Oh come on, we all know technology is gender neutral

Erika Smith, from APC’s women’s programme, blogged live from the Gender Evaluation Methodology (GEM) global trainers exchange, held in Kuala Lumpur, Malaysia, from 23-27 July 2007.

We’ve heard it a gazillion times. And while there are many creative exercises to talk about gender roles and stereotypes, it’s the intersection of gender and ICTs that can sometimes be hard for people to get. Maybe it is not a question of seeing it, though. Maybe folks can accept that technology is not gender neutral. What is harder to understand is what are the implications of that. How to get people to feel it, believe that this, too, matters, and matters quite a bit now and to our future. Toni says she starts with roads. Are roads gender-neutral? Joyce from Cameroun says she uses seat-belts and people get it very quickly, especially if they are women. Ouch!

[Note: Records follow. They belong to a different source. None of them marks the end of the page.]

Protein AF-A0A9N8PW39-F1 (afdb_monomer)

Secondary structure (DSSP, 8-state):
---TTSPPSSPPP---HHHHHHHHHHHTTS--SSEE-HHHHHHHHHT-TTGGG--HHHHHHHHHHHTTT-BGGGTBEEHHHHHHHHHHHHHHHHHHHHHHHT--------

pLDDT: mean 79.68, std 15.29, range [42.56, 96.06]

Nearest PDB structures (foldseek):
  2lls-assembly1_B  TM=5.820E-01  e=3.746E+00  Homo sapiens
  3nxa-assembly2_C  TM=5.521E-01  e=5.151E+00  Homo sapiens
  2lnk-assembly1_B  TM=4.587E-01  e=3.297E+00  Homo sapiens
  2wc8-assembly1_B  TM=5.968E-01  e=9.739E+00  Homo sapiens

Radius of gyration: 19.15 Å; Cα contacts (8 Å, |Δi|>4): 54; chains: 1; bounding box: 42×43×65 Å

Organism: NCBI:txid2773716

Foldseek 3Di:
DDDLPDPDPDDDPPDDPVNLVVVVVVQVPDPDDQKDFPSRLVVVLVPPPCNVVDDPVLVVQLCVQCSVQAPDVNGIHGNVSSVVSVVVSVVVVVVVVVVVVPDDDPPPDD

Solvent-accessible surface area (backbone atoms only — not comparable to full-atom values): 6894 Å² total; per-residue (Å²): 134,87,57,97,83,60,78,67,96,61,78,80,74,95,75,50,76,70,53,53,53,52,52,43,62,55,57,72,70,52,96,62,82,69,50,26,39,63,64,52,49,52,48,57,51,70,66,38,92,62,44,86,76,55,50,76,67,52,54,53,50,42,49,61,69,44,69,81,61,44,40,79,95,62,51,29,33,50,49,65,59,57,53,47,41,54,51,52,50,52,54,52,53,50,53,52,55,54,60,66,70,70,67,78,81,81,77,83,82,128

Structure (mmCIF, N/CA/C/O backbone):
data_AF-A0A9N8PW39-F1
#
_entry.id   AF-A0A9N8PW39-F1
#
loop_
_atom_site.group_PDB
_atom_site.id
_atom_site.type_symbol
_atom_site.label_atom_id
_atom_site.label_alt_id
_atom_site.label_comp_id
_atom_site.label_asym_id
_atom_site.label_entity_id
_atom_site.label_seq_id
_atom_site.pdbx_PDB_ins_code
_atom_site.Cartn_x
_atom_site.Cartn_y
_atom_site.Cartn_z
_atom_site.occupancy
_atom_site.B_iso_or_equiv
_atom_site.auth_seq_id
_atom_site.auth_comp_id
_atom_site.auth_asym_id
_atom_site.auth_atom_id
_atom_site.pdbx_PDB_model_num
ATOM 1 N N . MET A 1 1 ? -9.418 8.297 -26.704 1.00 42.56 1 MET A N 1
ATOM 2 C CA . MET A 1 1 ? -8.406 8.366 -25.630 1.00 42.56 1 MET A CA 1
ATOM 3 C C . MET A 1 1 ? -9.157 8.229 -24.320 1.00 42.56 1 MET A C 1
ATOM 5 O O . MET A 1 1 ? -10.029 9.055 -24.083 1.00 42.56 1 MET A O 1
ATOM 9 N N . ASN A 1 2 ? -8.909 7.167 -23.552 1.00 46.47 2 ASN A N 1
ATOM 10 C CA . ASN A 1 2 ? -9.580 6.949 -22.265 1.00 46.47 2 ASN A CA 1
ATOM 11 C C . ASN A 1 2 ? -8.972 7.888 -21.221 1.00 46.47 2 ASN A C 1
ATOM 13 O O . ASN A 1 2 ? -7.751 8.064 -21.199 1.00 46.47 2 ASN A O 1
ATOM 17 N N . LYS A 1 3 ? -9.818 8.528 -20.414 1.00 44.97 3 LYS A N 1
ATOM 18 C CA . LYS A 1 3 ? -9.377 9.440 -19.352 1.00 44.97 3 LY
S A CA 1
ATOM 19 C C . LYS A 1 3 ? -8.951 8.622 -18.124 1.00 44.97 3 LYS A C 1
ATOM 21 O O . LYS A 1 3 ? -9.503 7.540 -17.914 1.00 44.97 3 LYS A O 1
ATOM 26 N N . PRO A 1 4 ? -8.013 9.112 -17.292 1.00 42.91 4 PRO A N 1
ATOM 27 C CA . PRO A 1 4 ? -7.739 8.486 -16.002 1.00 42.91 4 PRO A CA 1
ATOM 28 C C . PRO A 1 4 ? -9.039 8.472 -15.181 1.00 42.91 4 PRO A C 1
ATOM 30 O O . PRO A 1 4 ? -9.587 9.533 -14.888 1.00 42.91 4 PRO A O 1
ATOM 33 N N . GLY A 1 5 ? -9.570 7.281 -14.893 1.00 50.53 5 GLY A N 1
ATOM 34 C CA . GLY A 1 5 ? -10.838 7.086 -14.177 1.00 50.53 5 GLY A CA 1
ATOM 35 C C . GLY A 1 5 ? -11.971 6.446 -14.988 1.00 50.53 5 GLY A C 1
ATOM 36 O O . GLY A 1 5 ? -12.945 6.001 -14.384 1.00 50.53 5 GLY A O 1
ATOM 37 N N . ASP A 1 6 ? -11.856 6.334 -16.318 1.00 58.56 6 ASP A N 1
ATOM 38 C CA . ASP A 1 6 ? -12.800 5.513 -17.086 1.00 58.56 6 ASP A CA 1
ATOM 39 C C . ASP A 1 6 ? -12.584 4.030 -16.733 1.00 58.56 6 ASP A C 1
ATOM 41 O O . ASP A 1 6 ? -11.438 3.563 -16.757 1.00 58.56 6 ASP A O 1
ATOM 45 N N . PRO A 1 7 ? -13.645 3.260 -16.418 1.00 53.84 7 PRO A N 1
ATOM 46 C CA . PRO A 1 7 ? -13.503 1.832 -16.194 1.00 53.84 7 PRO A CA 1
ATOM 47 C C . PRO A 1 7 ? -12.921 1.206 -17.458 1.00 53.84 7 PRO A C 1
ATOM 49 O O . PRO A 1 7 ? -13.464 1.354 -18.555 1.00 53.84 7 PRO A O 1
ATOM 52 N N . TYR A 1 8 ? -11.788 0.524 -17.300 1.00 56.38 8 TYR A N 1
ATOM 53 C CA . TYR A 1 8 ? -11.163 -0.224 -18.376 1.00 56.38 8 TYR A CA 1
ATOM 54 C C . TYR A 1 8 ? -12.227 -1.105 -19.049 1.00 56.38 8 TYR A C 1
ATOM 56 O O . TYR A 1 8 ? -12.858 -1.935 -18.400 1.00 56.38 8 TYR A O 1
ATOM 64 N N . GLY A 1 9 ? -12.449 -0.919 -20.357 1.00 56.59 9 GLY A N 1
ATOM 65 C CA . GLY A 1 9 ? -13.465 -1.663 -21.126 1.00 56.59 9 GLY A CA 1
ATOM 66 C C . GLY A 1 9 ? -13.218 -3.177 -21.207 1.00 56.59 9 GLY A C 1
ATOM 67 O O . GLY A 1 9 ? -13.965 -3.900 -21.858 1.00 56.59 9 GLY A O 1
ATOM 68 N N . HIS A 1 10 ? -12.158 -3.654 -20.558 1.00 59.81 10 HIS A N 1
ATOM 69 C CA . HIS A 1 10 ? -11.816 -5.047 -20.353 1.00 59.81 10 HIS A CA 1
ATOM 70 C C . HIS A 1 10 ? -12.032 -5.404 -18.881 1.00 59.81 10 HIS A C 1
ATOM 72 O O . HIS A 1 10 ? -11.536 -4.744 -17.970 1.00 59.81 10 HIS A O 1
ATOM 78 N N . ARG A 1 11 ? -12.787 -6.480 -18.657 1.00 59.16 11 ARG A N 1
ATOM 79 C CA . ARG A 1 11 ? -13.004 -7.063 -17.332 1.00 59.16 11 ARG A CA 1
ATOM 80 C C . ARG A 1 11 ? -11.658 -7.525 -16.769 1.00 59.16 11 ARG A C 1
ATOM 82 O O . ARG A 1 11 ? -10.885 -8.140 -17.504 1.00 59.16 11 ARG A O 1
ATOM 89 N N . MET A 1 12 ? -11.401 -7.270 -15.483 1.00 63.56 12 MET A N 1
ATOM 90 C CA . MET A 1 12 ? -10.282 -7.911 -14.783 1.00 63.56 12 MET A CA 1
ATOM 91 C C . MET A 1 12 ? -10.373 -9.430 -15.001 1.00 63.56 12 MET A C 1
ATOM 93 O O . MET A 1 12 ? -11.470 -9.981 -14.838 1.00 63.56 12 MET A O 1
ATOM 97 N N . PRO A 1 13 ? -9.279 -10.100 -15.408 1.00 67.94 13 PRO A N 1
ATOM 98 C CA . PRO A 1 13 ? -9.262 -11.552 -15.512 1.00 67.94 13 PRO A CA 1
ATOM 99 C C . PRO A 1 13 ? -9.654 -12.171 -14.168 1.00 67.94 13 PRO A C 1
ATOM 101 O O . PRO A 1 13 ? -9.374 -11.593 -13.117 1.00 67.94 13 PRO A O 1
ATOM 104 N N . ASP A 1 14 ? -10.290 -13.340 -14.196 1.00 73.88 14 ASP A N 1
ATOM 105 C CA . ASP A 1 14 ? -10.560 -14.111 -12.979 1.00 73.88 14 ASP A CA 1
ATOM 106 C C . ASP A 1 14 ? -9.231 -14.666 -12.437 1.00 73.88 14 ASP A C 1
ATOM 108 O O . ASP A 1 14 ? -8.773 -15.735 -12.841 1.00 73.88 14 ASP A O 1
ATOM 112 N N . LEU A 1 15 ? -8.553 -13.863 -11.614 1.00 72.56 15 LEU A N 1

A lot of the exercises that we use in Laneta in Mexico are with women directly, and have to do with their personal relationship with and reaction to technology. When you start to look at access, and see that the majority of the population have no access at all, the gender component gets further diluted.

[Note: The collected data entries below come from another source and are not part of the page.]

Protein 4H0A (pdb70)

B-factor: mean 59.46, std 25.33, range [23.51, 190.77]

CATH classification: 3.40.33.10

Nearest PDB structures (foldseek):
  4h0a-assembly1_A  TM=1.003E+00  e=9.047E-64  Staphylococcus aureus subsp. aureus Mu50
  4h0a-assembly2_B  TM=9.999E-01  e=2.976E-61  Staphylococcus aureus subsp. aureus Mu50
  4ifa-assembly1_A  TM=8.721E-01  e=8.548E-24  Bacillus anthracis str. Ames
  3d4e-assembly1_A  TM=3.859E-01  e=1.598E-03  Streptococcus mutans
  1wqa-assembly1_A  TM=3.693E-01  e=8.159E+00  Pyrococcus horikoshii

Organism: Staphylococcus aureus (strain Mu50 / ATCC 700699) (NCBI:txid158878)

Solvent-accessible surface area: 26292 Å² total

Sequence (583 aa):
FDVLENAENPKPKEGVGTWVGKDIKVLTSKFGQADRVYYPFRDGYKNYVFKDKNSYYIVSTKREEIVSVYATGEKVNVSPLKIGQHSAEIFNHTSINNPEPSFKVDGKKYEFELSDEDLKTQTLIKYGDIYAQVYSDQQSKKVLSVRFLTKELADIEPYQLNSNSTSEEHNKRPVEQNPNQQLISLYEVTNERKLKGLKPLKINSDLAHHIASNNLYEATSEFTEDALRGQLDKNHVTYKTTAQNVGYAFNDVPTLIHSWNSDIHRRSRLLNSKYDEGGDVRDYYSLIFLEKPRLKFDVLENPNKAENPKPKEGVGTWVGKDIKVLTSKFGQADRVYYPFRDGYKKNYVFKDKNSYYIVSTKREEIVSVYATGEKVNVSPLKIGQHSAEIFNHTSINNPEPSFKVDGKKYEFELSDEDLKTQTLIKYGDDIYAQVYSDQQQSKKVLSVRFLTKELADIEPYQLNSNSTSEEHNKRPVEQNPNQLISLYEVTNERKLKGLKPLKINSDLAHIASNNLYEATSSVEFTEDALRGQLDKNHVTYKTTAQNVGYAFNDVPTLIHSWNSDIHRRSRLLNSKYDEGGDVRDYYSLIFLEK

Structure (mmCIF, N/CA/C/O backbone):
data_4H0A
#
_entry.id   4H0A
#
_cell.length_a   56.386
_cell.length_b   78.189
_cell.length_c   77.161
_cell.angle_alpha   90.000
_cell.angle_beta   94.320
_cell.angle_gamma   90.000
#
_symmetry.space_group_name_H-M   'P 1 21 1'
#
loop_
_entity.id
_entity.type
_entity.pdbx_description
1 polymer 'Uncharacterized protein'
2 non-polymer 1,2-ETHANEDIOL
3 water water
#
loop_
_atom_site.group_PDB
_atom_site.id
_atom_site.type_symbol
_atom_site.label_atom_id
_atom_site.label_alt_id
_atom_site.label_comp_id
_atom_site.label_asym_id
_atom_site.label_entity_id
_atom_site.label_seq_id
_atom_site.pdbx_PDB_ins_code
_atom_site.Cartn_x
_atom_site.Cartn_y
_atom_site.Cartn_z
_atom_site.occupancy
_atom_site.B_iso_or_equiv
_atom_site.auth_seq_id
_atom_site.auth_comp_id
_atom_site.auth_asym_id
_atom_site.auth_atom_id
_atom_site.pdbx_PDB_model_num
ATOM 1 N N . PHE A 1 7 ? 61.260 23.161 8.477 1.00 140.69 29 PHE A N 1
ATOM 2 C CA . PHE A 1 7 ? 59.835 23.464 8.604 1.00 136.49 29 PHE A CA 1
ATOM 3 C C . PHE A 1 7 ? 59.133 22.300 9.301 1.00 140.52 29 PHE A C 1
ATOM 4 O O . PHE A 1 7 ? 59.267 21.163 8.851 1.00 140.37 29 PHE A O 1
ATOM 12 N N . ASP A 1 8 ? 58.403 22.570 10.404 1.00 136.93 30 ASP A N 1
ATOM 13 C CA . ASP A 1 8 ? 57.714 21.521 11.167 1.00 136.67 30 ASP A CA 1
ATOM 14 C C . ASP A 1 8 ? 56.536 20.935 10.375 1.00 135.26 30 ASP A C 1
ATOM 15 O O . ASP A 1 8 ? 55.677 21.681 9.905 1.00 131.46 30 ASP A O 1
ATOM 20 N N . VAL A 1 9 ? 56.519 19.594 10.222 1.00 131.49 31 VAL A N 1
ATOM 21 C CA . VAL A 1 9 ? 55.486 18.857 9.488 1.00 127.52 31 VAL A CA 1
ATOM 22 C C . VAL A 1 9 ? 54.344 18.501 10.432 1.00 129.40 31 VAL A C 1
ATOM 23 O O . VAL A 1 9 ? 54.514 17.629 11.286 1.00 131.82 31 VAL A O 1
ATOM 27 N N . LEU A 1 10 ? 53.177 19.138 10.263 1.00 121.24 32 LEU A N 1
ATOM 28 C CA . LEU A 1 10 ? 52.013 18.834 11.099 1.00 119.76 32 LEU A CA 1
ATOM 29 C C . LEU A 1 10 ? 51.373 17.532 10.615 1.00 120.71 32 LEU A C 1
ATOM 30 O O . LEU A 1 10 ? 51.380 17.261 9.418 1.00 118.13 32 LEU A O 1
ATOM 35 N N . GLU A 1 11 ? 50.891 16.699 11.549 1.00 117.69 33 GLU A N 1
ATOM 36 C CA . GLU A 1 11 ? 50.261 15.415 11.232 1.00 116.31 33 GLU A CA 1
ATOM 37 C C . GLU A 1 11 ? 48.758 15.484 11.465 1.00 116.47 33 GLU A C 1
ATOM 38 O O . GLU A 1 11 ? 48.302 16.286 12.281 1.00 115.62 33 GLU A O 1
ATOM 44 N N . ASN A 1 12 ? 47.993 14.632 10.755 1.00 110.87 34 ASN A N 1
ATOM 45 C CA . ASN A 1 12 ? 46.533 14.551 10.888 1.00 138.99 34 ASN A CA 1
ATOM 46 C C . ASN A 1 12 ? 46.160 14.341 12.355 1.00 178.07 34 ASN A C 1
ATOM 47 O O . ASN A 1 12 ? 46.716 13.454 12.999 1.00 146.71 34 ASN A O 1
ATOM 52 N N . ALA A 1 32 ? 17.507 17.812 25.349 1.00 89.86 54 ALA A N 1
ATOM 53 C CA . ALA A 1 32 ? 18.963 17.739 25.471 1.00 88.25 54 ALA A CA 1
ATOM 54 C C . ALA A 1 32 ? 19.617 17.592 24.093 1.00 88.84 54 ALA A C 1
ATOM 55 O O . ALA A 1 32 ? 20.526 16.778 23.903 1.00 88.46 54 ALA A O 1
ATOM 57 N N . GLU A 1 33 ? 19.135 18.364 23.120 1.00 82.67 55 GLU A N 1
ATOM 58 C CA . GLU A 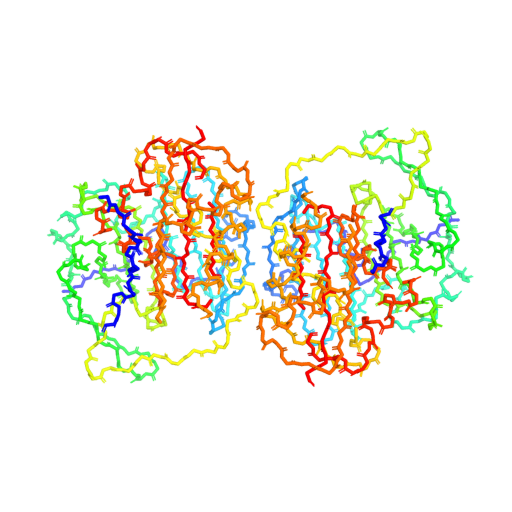1 33 ? 19.633 18.293 21.745 1.00 78.65 55 GLU A CA 1
ATOM 59 C C . GLU A 1 33 ? 19.375 19.603 21.022 1.00 78.13 55 GLU A C 1
ATOM 60 O O . GLU A 1 33 ? 18.633 20.455 21.514 1.00 77.87 55 GLU A O 1
ATOM 66 N N . ASN A 1 34 ? 20.001 19.752 19.853 1.00 72.52 56 ASN A N 1
ATOM 67 C CA . ASN A 1 34 ? 19.838 20.919 18.990 1.00 70.19 56 ASN A CA 1
ATOM 68 C C . ASN A 1 34 ? 18.970 20.510 17.812 1.00 73.22 56 ASN A C 1
ATOM 69 O O . ASN A 1 34 ? 19.187 19.430 17.245 1.00 71.13 56 ASN A O 1
ATOM 74 N N . PRO A 1 35 ? 17.960 21.315 17.433 1.00 70.87 57 PRO A N 1
ATOM 75 C CA . PRO A 1 35 ? 17.129 20.930 16.283 1.00 70.21 57 PRO A CA 1
ATOM 76 C C . PRO A 1 35 ? 17.890 21.081 14.970 1.00 69.60 57 PRO A C 1
ATOM 77 O O . PRO A 1 35 ? 18.946 21.718 14.931 1.00 67.10 57 PRO A O 1
ATOM 81 N N . LYS A 1 36 ? 17.339 20.518 13.893 1.00 65.85 58 LYS A N 1
ATOM 82 C CA . LYS A 1 36 ? 17.948 20.634 12.569 1.00 62.84 58 LYS A CA 1
ATOM 83 C C . LYS A 1 36 ? 17.936 22.108 12.134 1.00 66.08 58 LYS A C 1
ATOM 84 O O . LYS A 1 36 ? 17.113 22.883 12.627 1.00 66.67 58 LYS A O 1
ATOM 90 N N . PRO A 1 37 ? 18.838 22.543 11.237 1.00 61.36 59 PRO A N 1
ATOM 91 C CA . PRO A 1 37 ? 18.796 23.954 10.812 1.00 60.13 59 PRO A CA 1
ATOM 92 C C . PRO A 1 37 ? 17.529 24.217 9.999 1.00 64.29 59 PRO A C 1
ATOM 93 O O . PRO A 1 37 ? 17.062 23.322 9.302 1.00 63.97 59 PRO A O 1
ATOM 97 N N . LYS A 1 38 ? 16.928 25.396 10.166 1.00 62.21 60 LYS A N 1
ATOM 98 C CA . LYS A 1 38 ? 15.695 25.775 9.464 1.00 63.58 60 LYS A CA 1
ATOM 99 C C . LYS A 1 38 ? 15.992 26.441 8.111 1.00 64.49 60 LYS A C 1
ATOM 100 O O . LYS A 1 38 ? 15.115 26.488 7.248 1.00 65.14 60 LYS A O 1
ATOM 106 N N . GLU A 1 39 ? 17.211 26.974 7.942 1.00 57.60 61 GLU A N 1
ATOM 107 C CA . GLU A 1 39 ? 17.632 27.691 6.742 1.00 55.24 61 GLU A CA 1
ATOM 108 C C . GLU A 1 39 ? 19.139 27.562 6.548 1.00 55.55 61 GLU A C 1
ATOM 109 O O . GLU A 1 39 ? 19.845 27.109 7.450 1.00 54.78 61 GLU A O 1
ATOM 115 N N . GLY A 1 40 ? 19.616 28.000 5.395 1.00 50.01 62 GLY A N 1
ATOM 116 C CA . GLY A 1 40 ? 21.040 28.003 5.096 1.00 46.82 62 GLY A CA 1
ATOM 117 C C . GLY A 1 40 ? 21.585 26.685 4.595 1.00 47.42 62 GLY A C 1
ATOM 118 O O . GLY A 1 40 ? 20.824 25.758 4.303 1.00 46.26 62 GLY A O 1
ATOM 119 N N . VAL A 1 41 ? 22.928 26.589 4.544 1.00 42.56 63 VAL A N 1
ATOM 120 C CA . VAL A 1 41 ? 23.619 25.444 3.951 1.00 41.78 63 VAL A CA 1
ATOM 121 C C . VAL A 1 41 ? 23.346 24.134 4.689 1.00 44.62 63 VAL A C 1
ATOM 122 O O . VAL A 1 41 ? 23.338 23.092 4.041 1.00 41.90 63 VAL A O 1
ATOM 126 N N . GLY A 1 42 ? 23.040 24.184 5.984 1.00 43.61 64 GLY A N 1
ATOM 127 C CA . GLY A 1 42 ? 22.685 22.982 6.729 1.00 44.36 64 GLY A CA 1
ATOM 128 C C . GLY A 1 42 ? 21.467 22.257 6.173 1.00 49.01 64 GLY A C 1
ATOM 129 O O . GLY A 1 42 ? 21.396 21.024 6.244 1.00 48.97 64 GLY A O 1
ATOM 130 N N . THR A 1 43 ? 20.521 23.003 5.553 1.00 45.69 65 THR A N 1
ATOM 131 C CA . THR A 1 43 ? 19.328 22.403 4.934 1.00 45.97 65 THR A CA 1
ATOM 132 C C . THR A 1 43 ? 19.664 21.736 3.583 1.00 48.52 65 THR A C 1
ATOM 133 O O . THR A 1 43 ? 18.816 21.022 3.058 1.00 49.34 65 THR A O 1
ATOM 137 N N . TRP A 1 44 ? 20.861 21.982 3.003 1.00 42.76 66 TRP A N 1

But this is why we need GEM to be applied to a variety of ICT projects: to unearth the examples and illustrate the impact in a way that makes people move. The fact that there will be adaptations and a practitioners support network, as well as a facilitator’s guide to accompany us along the way is reassuring… but gender and ict advocates are few and far between. So, my dear ICT trainers, GEM facilitators, policy advocates? What do you do to make folks really FEEL it?